Feature stores serve as a central repository where frequently-used features are stored and organized for reuse and sharing. Using existing functionality, you can build a feature store in DataRobot.

- Feature storage: Connect to and add data from external data sources using the Data Registry and AI Catalog , as well as saved credentials in Credentials Management .
- Feature transformations: Build wrangling recipes in Workbench to apply transformations to your data.
- Perform offline serving for batch processing by using wrangler recipe SQL and scheduling it within the AI Catalog .
- Perform online serving for realtime processing using feature cache .
- Data monitoring: Monitor your data with Workbench exploratory data insights (EDA) or via the jobs workshop .
- Automation: Create custom jobs to implement automation.

## Feature considerations

The following are the data-related considerations for working in DataRobot.

### General considerations

For non-time series projects (see time series considerations [here](https://docs.datarobot.com/en/docs/reference/pred-ai-ref/ts-reference/ts-consider.html)):

- Ingestion of XLSX files often does not work as well as using the corresponding CSV format. The XLSX format requires loading the entire file into RAM before processing can begin, which can cause RAM availability errors. Even when successful, performance is poorer than CSV (which can begin processing before the entire file is loaded). As a result, XLSX file size limits are suggested. For larger file sizes than those listed below, convert your Excel file to CSV for importing. See thedataset requirementsfor more information.
- When using the prediction API, there is a maximum 50MB body size limitation for real-time deployment prediction requests.
- If you make a real-time deployment prediction request with a body larger than 50MB (in either Dedicated or Serverless environments), it will fail with theHTTP response HTTP 413: Entity Too Large.
- Exportable Java scoring code uses extra RAM during model building and therefore, dataset size should be less than 8GB.

### 10GB Cloud ingest

> [!NOTE] Availability information
> The 10GB ingest option is only available for licensed users of the DataRobot Business Critical package and only available for AutoML (not time series) projects.

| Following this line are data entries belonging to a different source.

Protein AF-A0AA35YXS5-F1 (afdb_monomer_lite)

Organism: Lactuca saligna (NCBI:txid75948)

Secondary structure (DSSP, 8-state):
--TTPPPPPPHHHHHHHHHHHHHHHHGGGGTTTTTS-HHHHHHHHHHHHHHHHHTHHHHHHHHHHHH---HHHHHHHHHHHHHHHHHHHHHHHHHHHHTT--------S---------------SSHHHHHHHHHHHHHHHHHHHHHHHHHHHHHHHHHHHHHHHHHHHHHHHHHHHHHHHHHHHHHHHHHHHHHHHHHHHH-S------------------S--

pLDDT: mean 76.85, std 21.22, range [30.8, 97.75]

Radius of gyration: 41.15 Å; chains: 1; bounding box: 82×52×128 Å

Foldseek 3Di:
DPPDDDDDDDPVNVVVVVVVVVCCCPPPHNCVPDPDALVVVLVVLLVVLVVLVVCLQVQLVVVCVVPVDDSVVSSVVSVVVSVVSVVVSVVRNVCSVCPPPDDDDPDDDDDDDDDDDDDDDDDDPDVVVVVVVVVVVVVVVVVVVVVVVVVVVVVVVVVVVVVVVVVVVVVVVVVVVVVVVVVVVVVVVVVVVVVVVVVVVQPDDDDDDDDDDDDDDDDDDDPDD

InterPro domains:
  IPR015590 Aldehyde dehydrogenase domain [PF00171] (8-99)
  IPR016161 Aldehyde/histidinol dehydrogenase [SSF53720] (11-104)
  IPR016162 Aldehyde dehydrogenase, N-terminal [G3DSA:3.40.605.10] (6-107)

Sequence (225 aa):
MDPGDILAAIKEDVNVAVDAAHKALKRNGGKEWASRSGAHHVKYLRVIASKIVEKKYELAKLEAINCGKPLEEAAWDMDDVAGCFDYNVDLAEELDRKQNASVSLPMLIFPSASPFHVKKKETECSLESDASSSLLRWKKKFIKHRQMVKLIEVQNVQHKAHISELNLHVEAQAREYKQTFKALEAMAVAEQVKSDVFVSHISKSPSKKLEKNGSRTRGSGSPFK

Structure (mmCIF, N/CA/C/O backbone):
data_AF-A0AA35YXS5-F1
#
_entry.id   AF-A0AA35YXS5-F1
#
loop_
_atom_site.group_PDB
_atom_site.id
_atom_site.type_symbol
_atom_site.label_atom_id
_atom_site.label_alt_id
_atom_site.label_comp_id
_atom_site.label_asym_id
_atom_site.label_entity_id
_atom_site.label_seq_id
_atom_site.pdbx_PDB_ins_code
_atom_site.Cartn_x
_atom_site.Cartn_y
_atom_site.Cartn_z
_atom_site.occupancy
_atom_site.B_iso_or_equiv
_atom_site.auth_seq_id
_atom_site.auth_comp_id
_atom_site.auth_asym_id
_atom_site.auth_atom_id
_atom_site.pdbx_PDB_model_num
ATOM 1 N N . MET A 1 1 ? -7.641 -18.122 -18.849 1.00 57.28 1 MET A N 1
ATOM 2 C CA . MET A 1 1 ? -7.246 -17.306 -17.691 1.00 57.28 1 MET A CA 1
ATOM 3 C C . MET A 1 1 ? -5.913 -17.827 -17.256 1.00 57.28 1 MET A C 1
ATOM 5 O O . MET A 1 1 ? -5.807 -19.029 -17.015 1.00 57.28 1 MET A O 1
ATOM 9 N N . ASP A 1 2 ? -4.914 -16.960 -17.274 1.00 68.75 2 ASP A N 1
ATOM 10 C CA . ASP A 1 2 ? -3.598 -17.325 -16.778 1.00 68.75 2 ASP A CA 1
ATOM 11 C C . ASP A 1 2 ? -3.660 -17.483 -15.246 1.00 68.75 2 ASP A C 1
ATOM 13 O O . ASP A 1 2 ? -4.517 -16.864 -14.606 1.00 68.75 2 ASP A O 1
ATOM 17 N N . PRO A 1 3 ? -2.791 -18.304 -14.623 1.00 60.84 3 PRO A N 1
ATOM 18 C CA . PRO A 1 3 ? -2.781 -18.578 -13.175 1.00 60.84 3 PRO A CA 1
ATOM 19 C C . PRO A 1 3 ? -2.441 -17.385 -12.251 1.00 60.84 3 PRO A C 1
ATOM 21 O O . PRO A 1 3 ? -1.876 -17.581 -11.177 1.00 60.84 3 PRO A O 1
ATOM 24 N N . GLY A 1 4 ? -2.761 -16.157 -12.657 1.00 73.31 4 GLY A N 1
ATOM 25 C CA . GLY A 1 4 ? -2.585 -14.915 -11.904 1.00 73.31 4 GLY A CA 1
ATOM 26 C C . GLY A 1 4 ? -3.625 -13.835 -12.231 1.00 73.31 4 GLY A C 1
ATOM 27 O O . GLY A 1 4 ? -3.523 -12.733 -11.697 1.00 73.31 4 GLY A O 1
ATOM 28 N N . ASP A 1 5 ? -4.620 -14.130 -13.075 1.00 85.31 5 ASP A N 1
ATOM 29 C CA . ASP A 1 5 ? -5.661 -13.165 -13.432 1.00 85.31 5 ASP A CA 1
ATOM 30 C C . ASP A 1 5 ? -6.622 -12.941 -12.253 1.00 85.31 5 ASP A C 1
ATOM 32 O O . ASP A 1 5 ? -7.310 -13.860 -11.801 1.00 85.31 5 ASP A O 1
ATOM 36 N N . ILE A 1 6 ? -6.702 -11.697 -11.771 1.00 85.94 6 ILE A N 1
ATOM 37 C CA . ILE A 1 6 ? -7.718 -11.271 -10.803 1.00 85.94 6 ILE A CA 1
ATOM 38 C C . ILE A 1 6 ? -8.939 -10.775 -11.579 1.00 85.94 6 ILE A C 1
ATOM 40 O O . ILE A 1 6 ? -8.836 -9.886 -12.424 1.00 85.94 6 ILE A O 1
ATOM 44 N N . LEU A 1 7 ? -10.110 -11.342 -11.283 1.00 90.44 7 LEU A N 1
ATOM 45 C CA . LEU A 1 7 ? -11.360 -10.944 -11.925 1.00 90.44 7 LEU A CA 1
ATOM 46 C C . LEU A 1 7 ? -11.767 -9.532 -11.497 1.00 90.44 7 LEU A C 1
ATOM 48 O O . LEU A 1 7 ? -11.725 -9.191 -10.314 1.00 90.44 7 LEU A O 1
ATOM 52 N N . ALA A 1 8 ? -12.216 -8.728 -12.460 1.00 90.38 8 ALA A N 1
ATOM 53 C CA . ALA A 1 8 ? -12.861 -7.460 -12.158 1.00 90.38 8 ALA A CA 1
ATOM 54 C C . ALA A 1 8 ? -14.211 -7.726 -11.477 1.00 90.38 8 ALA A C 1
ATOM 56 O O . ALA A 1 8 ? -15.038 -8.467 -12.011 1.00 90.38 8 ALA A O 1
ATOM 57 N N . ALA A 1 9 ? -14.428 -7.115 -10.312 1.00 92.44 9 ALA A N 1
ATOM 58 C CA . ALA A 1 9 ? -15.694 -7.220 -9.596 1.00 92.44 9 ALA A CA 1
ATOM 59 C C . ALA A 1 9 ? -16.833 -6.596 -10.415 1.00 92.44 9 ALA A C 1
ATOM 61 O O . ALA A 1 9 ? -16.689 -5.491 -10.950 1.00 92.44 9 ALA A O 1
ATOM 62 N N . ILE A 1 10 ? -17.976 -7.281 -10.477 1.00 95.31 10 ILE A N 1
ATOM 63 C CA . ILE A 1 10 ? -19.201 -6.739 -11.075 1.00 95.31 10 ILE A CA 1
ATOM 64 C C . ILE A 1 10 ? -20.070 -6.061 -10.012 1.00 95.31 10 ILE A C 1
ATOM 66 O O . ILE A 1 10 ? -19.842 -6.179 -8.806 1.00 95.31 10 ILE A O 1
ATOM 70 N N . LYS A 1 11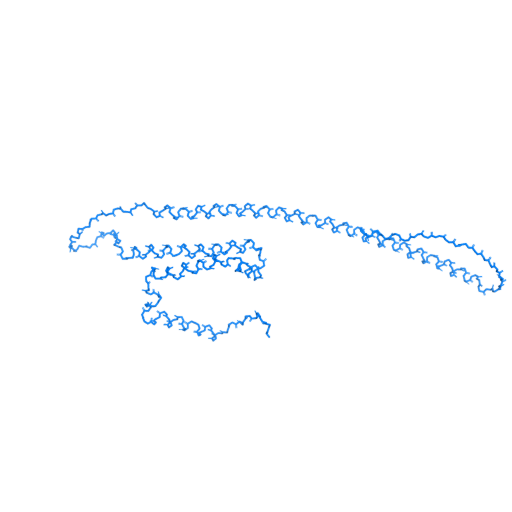 ? -21.091 -5.322 -10.456 1.00 97.12 11 LYS A N 1
ATOM 71 C CA . LYS A 1 11 ? -22.010 -4.589 -9.571 1.00 97.12 11 LYS A CA 1
ATOM 72 C C . LYS A 1 11 ? -22.622 -5.503 -8.505 1.00 97.12 11 LYS A C 1
ATOM 74 O O . LYS A 1 11 ? -22.787 -5.098 -7.357 1.00 97.12 11 LYS A O 1
ATOM 79 N N . GLU A 1 12 ? -22.953 -6.728 -8.886 1.00 96.88 12 GLU A N 1
ATOM 80 C CA . GLU A 1 12 ? -23.547 -7.740 -8.023 1.00 96.88 12 GLU A CA 1
ATOM 81 C C . GLU A 1 12 ? -22.584 -8.153 -6.900 1.00 96.88 12 GLU A C 1
ATOM 83 O O . GLU A 1 12 ? -23.006 -8.196 -5.745 1.00 96.88 12 GLU A O 1
ATOM 88 N N . ASP A 1 13 ? -21.293 -8.346 -7.194 1.00 97.06 13 ASP A N 1
ATOM 89 C CA . ASP A 1 13 ? -20.270 -8.667 -6.186 1.00 97.06 13 ASP A CA 1
ATOM 90 C C . ASP A 1 13 ? -20.131 -7.541 -5.158 1.00 97.06 13 ASP A C 1
ATOM 92 O O . ASP A 1 13 ? -20.080 -7.781 -3.949 1.00 97.06 13 ASP A O 1
ATOM 96 N N . VAL A 1 14 ? -20.119 -6.292 -5.638 1.00 96.31 14 VAL A N 1
ATOM 97 C CA . VAL A 1 14 ? -20.036 -5.104 -4.781 1.00 96.31 14 VAL A CA 1
ATOM 98 C C . VAL A 1 14 ? -21.259 -5.014 -3.869 1.00 96.31 14 VAL A C 1
ATOM 100 O O . VAL A 1 14 ? -21.106 -4.807 -2.664 1.00 96.31 14 VAL A O 1
ATOM 103 N N . ASN A 1 15 ? -22.465 -5.223 -4.406 1.00 97.25 15 ASN A N 1
ATOM 104 C CA . ASN A 1 15 ? -23.694 -5.217 -3.609 1.00 97.25 15 ASN A CA 1
ATOM 105 C C . ASN A 1 15 ? -23.664 -6.301 -2.525 1.00 97.25 15 ASN A C 1
ATOM 107 O O . ASN A 1 15 ? -23.996 -6.027 -1.373 1.00 97.25 15 ASN A O 1
ATOM 111 N N . VAL A 1 16 ? -23.208 -7.510 -2.866 1.00 97.75 16 VAL A N 1
ATOM 112 C CA . VAL A 1 16 ? -23.070 -8.614 -1.906 1.00 97.75 16 VAL A CA 1
ATOM 113 C C . VAL A 1 16 ? -22.069 -8.266 -0.800 1.00 97.75 16 VAL A C 1
ATOM 115 O O . VAL A 1 16 ? -22.359 -8.499 0.377 1.00 97.75 16 VAL A O 1
ATOM 118 N N . ALA A 1 17 ? -20.921 -7.675 -1.141 1.00 97.12 17 ALA A N 1
ATOM 119 C CA . ALA A 1 17 ? -19.911 -7.268 -0.166 1.00 97.12 17 ALA A CA 1
ATOM 120 C C . ALA A 1 17 ? -20.427 -6.176 0.789 1.00 97.12 17 ALA A C 1
ATOM 122 O O . ALA A 1 17 ? -20.229 -6.266 2.004 1.00 97.12 17 ALA A O 1
ATOM 123 N N . VAL A 1 18 ? -21.137 -5.174 0.262 1.00 97.56 18 VAL A N 1
ATOM 124 C CA . VAL A 1 18 ? -21.736 -4.085 1.051 1.00 97.56 18 VAL A CA 1
ATOM 125 C C . VAL A 1 18 ? -22.830 -4.614 1.980 1.00 97.56 18 VAL A C 1
ATOM 127 O O . VAL A 1 18 ? -22.826 -4.308 3.176 1.00 97.56 18 VAL A O 1
ATOM 130 N N . ASP A 1 19 ? -23.722 -5.468 1.477 1.00 97.38 19 ASP A N 1
ATOM 131 C CA . ASP A 1 19 ? -24.763 -6.100 2.288 1.00 97.38 19 ASP A CA 1
ATOM 132 C C . ASP A 1 19 ? -24.166 -6.957 3.408 1.00 97.38 19 ASP A C 1
ATOM 134 O O . ASP A 1 19 ? -24.647 -6.928 4.545 1.00 97.38 19 ASP A O 1
ATOM 138 N N . ALA A 1 20 ? -23.100 -7.708 3.115 1.00 97.06 20 ALA A N 1
ATOM 139 C CA . ALA A 1 20 ? -22.382 -8.494 4.110 1.00 97.06 20 ALA A CA 1
ATOM 140 C C . ALA A 1 20 ? -21.746 -7.600 5.188 1.00 97.06 20 ALA A C 1
ATOM 142 O O . ALA A 1 20 ? -21.909 -7.878 6.380 1.00 97.06 20 ALA A O 1
ATOM 143 N N . ALA A 1 21 ? -21.098 -6.499 4.798 1.00 96.19 21 ALA A N 1
ATOM 144 C CA . ALA A 1 21 ? -20.506 -5.540 5.729 1.00 96.19 21 ALA A CA 1
ATOM 145 C C . ALA A 1 21 ? -21.566 -4.881 6.629 1.00 96.19 21 ALA A C 1
ATOM 147 O O . ALA A 1 21 ? -21.395 -4.823 7.848 1.00 96.19 21 ALA A O 1
ATOM 148 N N . HIS A 1 22 ? -22.708 -4.461 6.072 1.00 95.31 22 HIS A N 1
ATOM 149 C CA . HIS A 1 22 ? -23.819 -3.909 6.854 1.00 95.31 22 HIS A CA 1
ATOM 150 C C . HIS A 1 22 ? -24.422 -4.927 7.822 1.00 95.31 22 HIS A C 1
ATOM 152 O O . HIS A 1 22 ? -24.736 -4.581 8.967 1.00 95.31 22 HIS A O 1
ATOM 158 N N . LYS A 1 23 ? -24.585 -6.181 7.386 1.00 94.62 23 LYS A N 1
ATOM 159 C CA . LYS A 1 23 ? -25.047 -7.269 8.254 1.00 94.62 23 LYS A CA 1
ATOM 160 C C . LYS A 1 23 ? -24.061 -7.504 9.393 1.00 94.62 23 LYS A C 1
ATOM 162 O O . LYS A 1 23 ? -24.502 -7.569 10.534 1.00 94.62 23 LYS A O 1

Consider the following when working with the 10GB ingest option for AutoML projects:

- Certain modeling activities may deliver less than 10GB availability, as described below.
- The capability is available for regression, binary classification, and multiclass AutoML projects.
- Project creation with datasets close to 10GB may take several hours, depending on the data structure and features enabled.

In some situations, depending on the data or the nature of the modeling activity, 10GB datasets can cause out-of-memory (OOM) errors. The following conditions have resulted in OOM errors during testing:

- Models built from the Repository; retry the model using a smaller sample size.
- Feature Impact insights; rerun the Feature Impact job using a smaller sample size.
- Using Advanced Tuning , particularly tunings that: a) add more trees to XGboost/LGBM models or b) deep grid searches of many parameters.
- Retraining models at larger sample sizes.
- Multiclass projects with more than 5-10 classes.
- Feature Effects insight; try reducing the number of features.
- Anomaly detection models, especially for datasets > 2.5GB.

Specific areas of the application may have a limit lower than 10GB. Notably:

- Location AI (geospatial modeling) is limited to 10,000,000 rows and 500 numeric columns. Datasets that exceed those limits will run as regular AutoML modeling projects but the Spatial Neighborhood Featurizer will not run (resulting in no geospatial-specific models).
- Out-of-time validation (OTV) modeling supports datasets up to 5GB.